VLSP 2025 challenge: Numerical Reasoning Question and Answer
Main Article Content
Abstract
The VLSP 2025 Shared Task on Numerical Reasoning Question Answering (NumQA)
is the first initiative to address numerical reasoning in Vietnamese financial texts. To support this
effort, we constructed ViNumQA, a large-scale benchmark dataset comprising over 4,000 manually validated question-program-answer triples.
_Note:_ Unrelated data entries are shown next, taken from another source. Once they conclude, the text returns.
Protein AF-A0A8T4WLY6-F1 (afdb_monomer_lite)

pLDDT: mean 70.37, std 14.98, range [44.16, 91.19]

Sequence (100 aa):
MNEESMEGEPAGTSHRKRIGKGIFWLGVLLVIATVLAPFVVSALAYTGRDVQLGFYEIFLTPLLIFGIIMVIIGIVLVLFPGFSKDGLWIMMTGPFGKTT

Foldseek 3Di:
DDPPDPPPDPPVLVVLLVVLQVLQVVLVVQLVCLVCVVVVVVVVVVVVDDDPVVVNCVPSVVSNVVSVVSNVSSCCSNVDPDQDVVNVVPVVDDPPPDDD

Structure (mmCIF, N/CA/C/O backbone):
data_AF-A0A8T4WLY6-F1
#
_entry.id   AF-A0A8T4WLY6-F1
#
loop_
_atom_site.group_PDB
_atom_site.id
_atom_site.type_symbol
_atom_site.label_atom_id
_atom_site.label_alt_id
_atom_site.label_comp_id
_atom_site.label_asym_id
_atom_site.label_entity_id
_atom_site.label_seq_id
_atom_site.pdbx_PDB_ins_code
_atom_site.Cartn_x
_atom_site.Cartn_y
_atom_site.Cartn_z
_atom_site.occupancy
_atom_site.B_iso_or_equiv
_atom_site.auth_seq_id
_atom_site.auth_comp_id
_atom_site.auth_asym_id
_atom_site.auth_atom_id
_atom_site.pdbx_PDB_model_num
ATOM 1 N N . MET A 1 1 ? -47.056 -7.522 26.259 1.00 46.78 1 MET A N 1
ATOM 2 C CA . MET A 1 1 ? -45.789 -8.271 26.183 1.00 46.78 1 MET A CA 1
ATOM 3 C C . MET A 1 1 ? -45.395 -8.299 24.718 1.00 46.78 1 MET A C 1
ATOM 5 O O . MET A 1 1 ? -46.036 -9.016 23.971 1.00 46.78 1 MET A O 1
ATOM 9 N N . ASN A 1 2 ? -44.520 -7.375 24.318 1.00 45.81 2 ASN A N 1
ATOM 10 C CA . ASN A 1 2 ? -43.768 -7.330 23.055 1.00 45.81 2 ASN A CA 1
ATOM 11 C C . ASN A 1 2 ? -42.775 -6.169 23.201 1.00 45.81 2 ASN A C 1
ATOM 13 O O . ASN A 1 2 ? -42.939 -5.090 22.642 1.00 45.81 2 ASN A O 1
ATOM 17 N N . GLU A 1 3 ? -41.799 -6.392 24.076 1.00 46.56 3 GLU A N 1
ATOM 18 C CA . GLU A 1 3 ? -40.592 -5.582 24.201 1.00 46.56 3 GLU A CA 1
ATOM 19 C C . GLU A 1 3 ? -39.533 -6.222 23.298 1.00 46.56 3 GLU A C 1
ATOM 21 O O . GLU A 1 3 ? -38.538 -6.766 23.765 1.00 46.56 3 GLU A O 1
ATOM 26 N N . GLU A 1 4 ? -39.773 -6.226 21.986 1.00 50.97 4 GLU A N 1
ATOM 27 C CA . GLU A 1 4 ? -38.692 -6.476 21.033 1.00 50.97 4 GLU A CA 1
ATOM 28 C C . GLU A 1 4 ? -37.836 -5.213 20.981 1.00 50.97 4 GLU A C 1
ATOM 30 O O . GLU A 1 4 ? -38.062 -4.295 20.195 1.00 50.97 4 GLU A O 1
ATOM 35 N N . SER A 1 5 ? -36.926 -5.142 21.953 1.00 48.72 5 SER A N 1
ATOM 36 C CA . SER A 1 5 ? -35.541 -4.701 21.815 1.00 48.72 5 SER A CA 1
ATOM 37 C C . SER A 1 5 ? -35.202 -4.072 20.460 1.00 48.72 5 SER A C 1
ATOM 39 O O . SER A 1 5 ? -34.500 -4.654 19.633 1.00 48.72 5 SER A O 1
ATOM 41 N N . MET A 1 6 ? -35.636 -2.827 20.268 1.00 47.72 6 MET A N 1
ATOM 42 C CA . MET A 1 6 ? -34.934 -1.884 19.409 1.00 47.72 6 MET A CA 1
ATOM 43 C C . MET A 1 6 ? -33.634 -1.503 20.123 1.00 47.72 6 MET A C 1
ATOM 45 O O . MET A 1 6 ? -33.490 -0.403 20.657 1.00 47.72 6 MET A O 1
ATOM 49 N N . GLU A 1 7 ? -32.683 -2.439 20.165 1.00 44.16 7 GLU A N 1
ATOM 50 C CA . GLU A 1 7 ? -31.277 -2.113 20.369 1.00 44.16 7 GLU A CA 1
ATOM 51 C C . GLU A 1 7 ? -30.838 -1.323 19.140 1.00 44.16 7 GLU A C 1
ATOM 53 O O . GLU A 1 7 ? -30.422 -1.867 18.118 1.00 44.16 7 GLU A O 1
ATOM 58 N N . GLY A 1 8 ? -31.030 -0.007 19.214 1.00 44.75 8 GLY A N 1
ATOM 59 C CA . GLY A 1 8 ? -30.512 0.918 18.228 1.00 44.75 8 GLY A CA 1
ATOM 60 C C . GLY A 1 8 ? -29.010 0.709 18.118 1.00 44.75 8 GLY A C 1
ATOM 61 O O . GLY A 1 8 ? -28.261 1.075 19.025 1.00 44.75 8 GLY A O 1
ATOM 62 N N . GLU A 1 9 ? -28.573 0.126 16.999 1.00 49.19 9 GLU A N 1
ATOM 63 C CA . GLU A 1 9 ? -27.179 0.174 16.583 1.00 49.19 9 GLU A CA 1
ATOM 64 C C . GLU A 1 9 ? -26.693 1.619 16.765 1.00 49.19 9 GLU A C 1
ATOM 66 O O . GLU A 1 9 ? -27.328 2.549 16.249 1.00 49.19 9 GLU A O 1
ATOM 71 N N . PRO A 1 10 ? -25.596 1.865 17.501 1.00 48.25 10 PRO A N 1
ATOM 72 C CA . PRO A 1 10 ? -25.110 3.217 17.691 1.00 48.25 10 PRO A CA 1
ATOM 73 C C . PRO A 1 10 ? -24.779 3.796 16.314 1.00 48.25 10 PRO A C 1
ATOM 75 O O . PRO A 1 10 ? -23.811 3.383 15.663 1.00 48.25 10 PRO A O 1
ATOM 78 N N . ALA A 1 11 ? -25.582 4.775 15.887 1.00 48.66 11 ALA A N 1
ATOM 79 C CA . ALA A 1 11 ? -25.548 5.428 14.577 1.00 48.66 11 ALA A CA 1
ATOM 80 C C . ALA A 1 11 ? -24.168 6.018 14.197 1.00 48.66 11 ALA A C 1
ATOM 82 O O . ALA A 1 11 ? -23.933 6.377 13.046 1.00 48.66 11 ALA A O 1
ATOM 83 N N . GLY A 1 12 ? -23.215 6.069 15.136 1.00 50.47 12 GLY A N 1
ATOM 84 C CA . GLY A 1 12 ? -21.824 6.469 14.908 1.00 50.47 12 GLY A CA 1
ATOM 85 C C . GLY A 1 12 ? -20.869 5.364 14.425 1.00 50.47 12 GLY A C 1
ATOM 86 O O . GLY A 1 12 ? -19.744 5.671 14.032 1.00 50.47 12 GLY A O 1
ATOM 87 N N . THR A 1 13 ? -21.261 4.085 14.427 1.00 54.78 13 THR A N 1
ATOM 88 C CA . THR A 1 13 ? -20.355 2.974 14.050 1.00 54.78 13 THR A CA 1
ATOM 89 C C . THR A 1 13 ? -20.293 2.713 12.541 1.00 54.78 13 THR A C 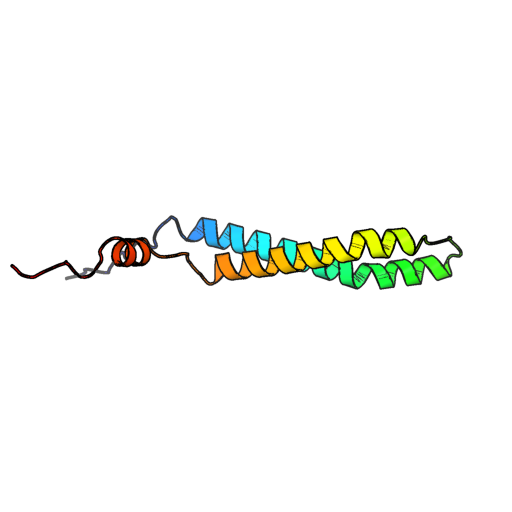1
ATOM 91 O O . THR A 1 13 ? -19.242 2.329 12.022 1.00 54.78 13 THR A O 1
ATOM 94 N N . SER A 1 14 ? -21.381 2.985 11.813 1.00 63.78 14 SER A N 1
ATOM 95 C CA . SER A 1 14 ? -21.502 2.694 10.376 1.00 63.78 14 SER A CA 1
ATOM 96 C C . SER A 1 14 ? -20.554 3.537 9.510 1.00 63.78 14 SER A C 1
ATOM 98 O O . SER A 1 14 ? -19.846 3.009 8.647 1.00 63.78 14 SER A O 1
ATOM 100 N N . HIS A 1 15 ? -20.461 4.848 9.760 1.00 69.06 15 HIS A N 1
ATOM 101 C CA . HIS A 1 15 ? -19.603 5.737 8.965 1.00 69.06 15 HIS A CA 1
ATOM 102 C C . HIS A 1 15 ? -18.113 5.484 9.203 1.00 69.06 15 HIS A C 1
ATOM 104 O O . HIS A 1 15 ? -17.339 5.436 8.249 1.00 69.06 15 HIS A O 1
ATOM 110 N N . ARG A 1 16 ? -17.712 5.214 10.449 1.00 65.94 16 ARG A N 1
ATOM 111 C CA . ARG A 1 16 ? -16.322 4.870 10.772 1.00 65.94 16 ARG A CA 1
ATOM 112 C C . ARG A 1 16 ? -15.886 3.562 10.112 1.00 65.94 16 ARG A C 1
ATOM 114 O O . ARG A 1 16 ? -14.806 3.522 9.529 1.00 65.94 16 ARG A O 1
ATOM 121 N N . LYS A 1 17 ? -16.726 2.518 10.141 1.00 70.50 17 LYS A N 1
ATOM 122 C CA . LYS A 1 17 ? -16.439 1.248 9.449 1.00 70.50 17 LYS A CA 1
ATOM 123 C C . LYS A 1 17 ? -16.321 1.438 7.934 1.00 70.50 17 LYS A C 1
ATOM 125 O O . LYS A 1 17 ? -15.437 0.848 7.318 1.00 70.50 17 LYS A O 1
ATOM 130 N N . ARG A 1 18 ? -17.158 2.294 7.331 1.00 78.88 18 ARG A N 1
ATOM 131 C CA . ARG A 1 18 ? -17.056 2.648 5.901 1.00 78.88 18 ARG A CA 1
ATOM 132 C C . ARG A 1 18 ? -15.749 3.373 5.577 1.00 78.88 18 ARG A C 1
ATOM 134 O O . ARG A 1 18 ? -15.093 3.000 4.609 1.00 78.88 18 ARG A O 1
ATOM 141 N N . ILE A 1 19 ? -15.347 4.342 6.400 1.00 80.31 19 ILE A N 1
ATOM 142 C CA . ILE A 1 19 ? -14.085 5.078 6.227 1.00 80.31 19 ILE A CA 1
ATOM 143 C C . ILE A 1 19 ? -12.882 4.144 6.412 1.00 80.31 19 ILE A C 1
ATOM 145 O O . ILE A 1 19 ? -11.998 4.122 5.562 1.00 80.31 19 ILE A O 1
ATOM 149 N N . GLY A 1 20 ? -12.877 3.312 7.459 1.00 77.19 20 GLY A N 1
ATOM 150 C CA . GLY A 1 20 ? -11.819 2.326 7.700 1.00 77.19 20 GLY A CA 1
ATOM 151 C C . GLY A 1 20 ? -11.678 1.327 6.550 1.00 77.19 20 GLY A C 1
ATOM 152 O O . GLY A 1 20 ? -10.568 1.071 6.090 1.00 77.19 20 GLY A O 1
ATOM 153 N N . LYS A 1 21 ? -12.803 0.842 6.004 1.00 80.69 21 LYS A N 1
ATOM 154 C CA . LYS A 1 21 ? -12.813 -0.024 4.817 1.00 80.69 21 LYS A CA 1
ATOM 155 C C . LYS A 1 21 ? -12.262 0.701 3.583 1.00 80.69 21 LYS A C 1
ATOM 157 O O . LYS A 1 21 ? -11.498 0.102 2.836 1.00 80.69 21 LYS A O 1
ATOM 162 N N . GLY A 1 22 ? -12.603 1.976 3.387 1.00 85.56 22 GLY A N 1
ATOM 163 C CA . GLY A 1 22 ? -12.061 2.796 2.297 1.00 85.56 22 GLY A CA 1
ATOM 164 C C . GLY A 1 22 ? -10.544 2.981 2.390 1.00 85.56 22 GLY A C 1
ATOM 165 O O . GLY A 1 22 ? -9.838 2.717 1.420 1.00 85.56 22 GLY A O 1
ATOM 166 N N . ILE A 1 23 ? -10.040 3.357 3.569 1.00 85.06 23 ILE A N 1
ATOM 167 C CA . ILE A 1 23 ? -8.600 3.522 3.831 1.00 85.06 23 ILE A CA 1
ATOM 168 C C . ILE A 1 23 ? -7.858 2.195 3.638 1.00 85.06 23 ILE A C 1
ATOM 170 O O . ILE A 1 23 ? -6.800 2.170 3.015 1.00 85.06 23 ILE A O 1
ATOM 174 N N . PHE A 1 24 ? -8.435 1.087 4.110 1.00 82.00 24 PHE A N 1
ATOM 175 C CA . PHE A 1 24 ? -7.874 -0.245 3.909 1.00 82.00 24 PHE A CA 1
ATOM 176 C C . PHE A 1 24 ? -7.731 -0.584 2.420 1.00 82.00 24 PHE A C 1
ATOM 178 O O . PHE A 1 24 ? -6.641 -0.939 1.981 1.00 82.00 24 PHE A O 1
ATOM 185 N N . TRP A 1 25 ? -8.799 -0.431 1.629 1.00 87.25 25 TRP A N 1
ATOM 186 C CA . TRP A 1 25 ? -8.749 -0.720 0.191 1.00 87.25 25 TRP A CA 1
ATOM 187 C C . TRP A 1 25 ? -7.773 0.186 -0.557 1.00 87.25 25 TRP A C 1
ATOM 189 O O . TRP A 1 25 ? -7.075 -0.290 -1.450 1.00 87.25 25 TRP A O 1
ATOM 199 N N . LEU A 1 26 ? -7.681 1.461 -0.172 1.00 89.31 26 LEU A N 1
ATOM 200 C CA . LEU A 1 26 ? -6.713 2.390 -0.749 1.00 89.31 26 LEU A CA 1
ATOM 201 C C . LEU A 1 26 ? -5.269 1.961 -0.444 1.00 89.31 26 LEU A C 1
ATOM 203 O O . LEU A 1 26 ? -4.436 1.940 -1.347 1.00 89.31 26 LEU A O 1
ATOM 207 N N . GLY A 1 27 ? -4.988 1.565 0.801 1.00 82.56 27 GLY A N 1
ATOM 208 C CA . GLY A 1 27 ? -3.685 1.036 1.203 1.00 82.56 27 GLY A CA 1
ATOM 209 C C . GLY A 1 27 ? -3.325 -0.256 0.465 1.00 82.56 27 GLY A C 1
ATOM 210 O O . GLY A 1 27 ? -2.215 -0.383 -0.045 1.00 82.56 27 GLY A O 1
ATOM 211 N N . VAL A 1 28 ? -4.275 -1.189 0.335 1.00 87.75 28 VAL A N 1
ATOM 212 C CA . VAL A 1 28 ? -4.077 -2.443 -0.415 1.00 87.75 28 VAL A CA 1
ATOM 213 C C . VAL A 1 28 ? -3.765 -2.154 -1.882 1.00 87.75 28 VAL A C 1
ATOM 215 O O . VAL A 1 28 ? -2.822 -2.720 -2.429 1.00 87.75 28 VAL A O 1
ATOM 218 N N . LEU A 1 29 ? -4.512 -1.246 -2.512 1.00 91.19 29 LEU A N 1
ATOM 219 C CA . LEU A 1 29 ? -4.279 -0.853 -3.900 1.00 91.19 29 LEU A CA 1
ATOM 220 C C . LEU A 1 29 ? -2.893 -0.220 -4.087 1.00 91.19 29 LEU A C 1
ATOM 222 O O . LEU A 1 29 ? -2.203 -0.551 -5.050 1.00 91.19 29 LEU A O 1
ATOM 226 N N . LEU A 1 30 ? -2.460 0.626 -3.148 1.00 88.12 30 LEU A N 1
ATOM 227 C CA . LEU A 1 30 ? -1.115 1.204 -3.137 1.00 88.12 30 LEU A CA 1
ATOM 228 C C . LEU A 1 30 ? -0.031 0.128 -3.060 1.00 88.12 30 LEU A C 1
ATOM 230 O O . LEU A 1 30 ? 0.892 0.160 -3.872 1.00 88.12 30 LEU A O 1
ATOM 234 N N . VAL A 1 31 ? -0.164 -0.835 -2.141 1.00 87.75 31 VAL A N 1
ATOM 235 C CA . VAL A 1 31 ? 0.789 -1.949 -1.983 1.00 87.75 31 VAL A CA 1
ATOM 236 C C . VAL A 1 31 ? 0.849 -2.799 -3.251 1.00 87.75 31 VAL A C 1
ATOM 238 O O . VAL A 1 31 ? 1.934 -3.091 -3.747 1.00 87.75 31 VAL A O 1
ATOM 241 N N . ILE A 1 32 ? -0.302 -3.148 -3.829 1.00 89.69 32 ILE A N 1
ATOM 242 C CA . ILE A 1 32 ? -0.356 -3.903 -5.087 1.00 89.69 32 ILE A CA 1
ATOM 243 C C . ILE A 1 32 ? 0.341 -3.123 -6.206 1.00 89.69 32 ILE A C 1
ATOM 245 O O . ILE A 1 32 ? 1.168 -3.689 -6.917 1.00 89.69 32 ILE A O 1
ATOM 249 N N . ALA A 1 33 ? 0.068 -1.824 -6.342 1.00 84.94 33 ALA A N 1
ATOM 250 C CA . ALA A 1 33 ? 0.720 -0.986 -7.344 1.00 84.94 33 ALA A CA 1
ATOM 251 C C . ALA A 1 33 ? 2.245 -0.932 -7.147 1.00 84.94 33 ALA A C 1
ATOM 253 O O . ALA A 1 33 ? 2.987 -1.007 -8.125 1.00 84.94 33 ALA A O 1
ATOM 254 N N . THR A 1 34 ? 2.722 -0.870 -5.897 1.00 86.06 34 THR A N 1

The dataset integrates two complementary sources:
a human-verified Vietnamese translation of FinQA and newly constructed QA pairs derived from
domestic corporate financial reports. Each instance requires systems to generate a transparent mathematical reasoning program and produce a final numerical answer, enabling explicit evaluation of
both reasoning correctness and result accuracy. We established robust baselines using the LLaMA
model family and compared them against state-of-the-art proprietary LLMs (GPT-4o, GPT-5 mini).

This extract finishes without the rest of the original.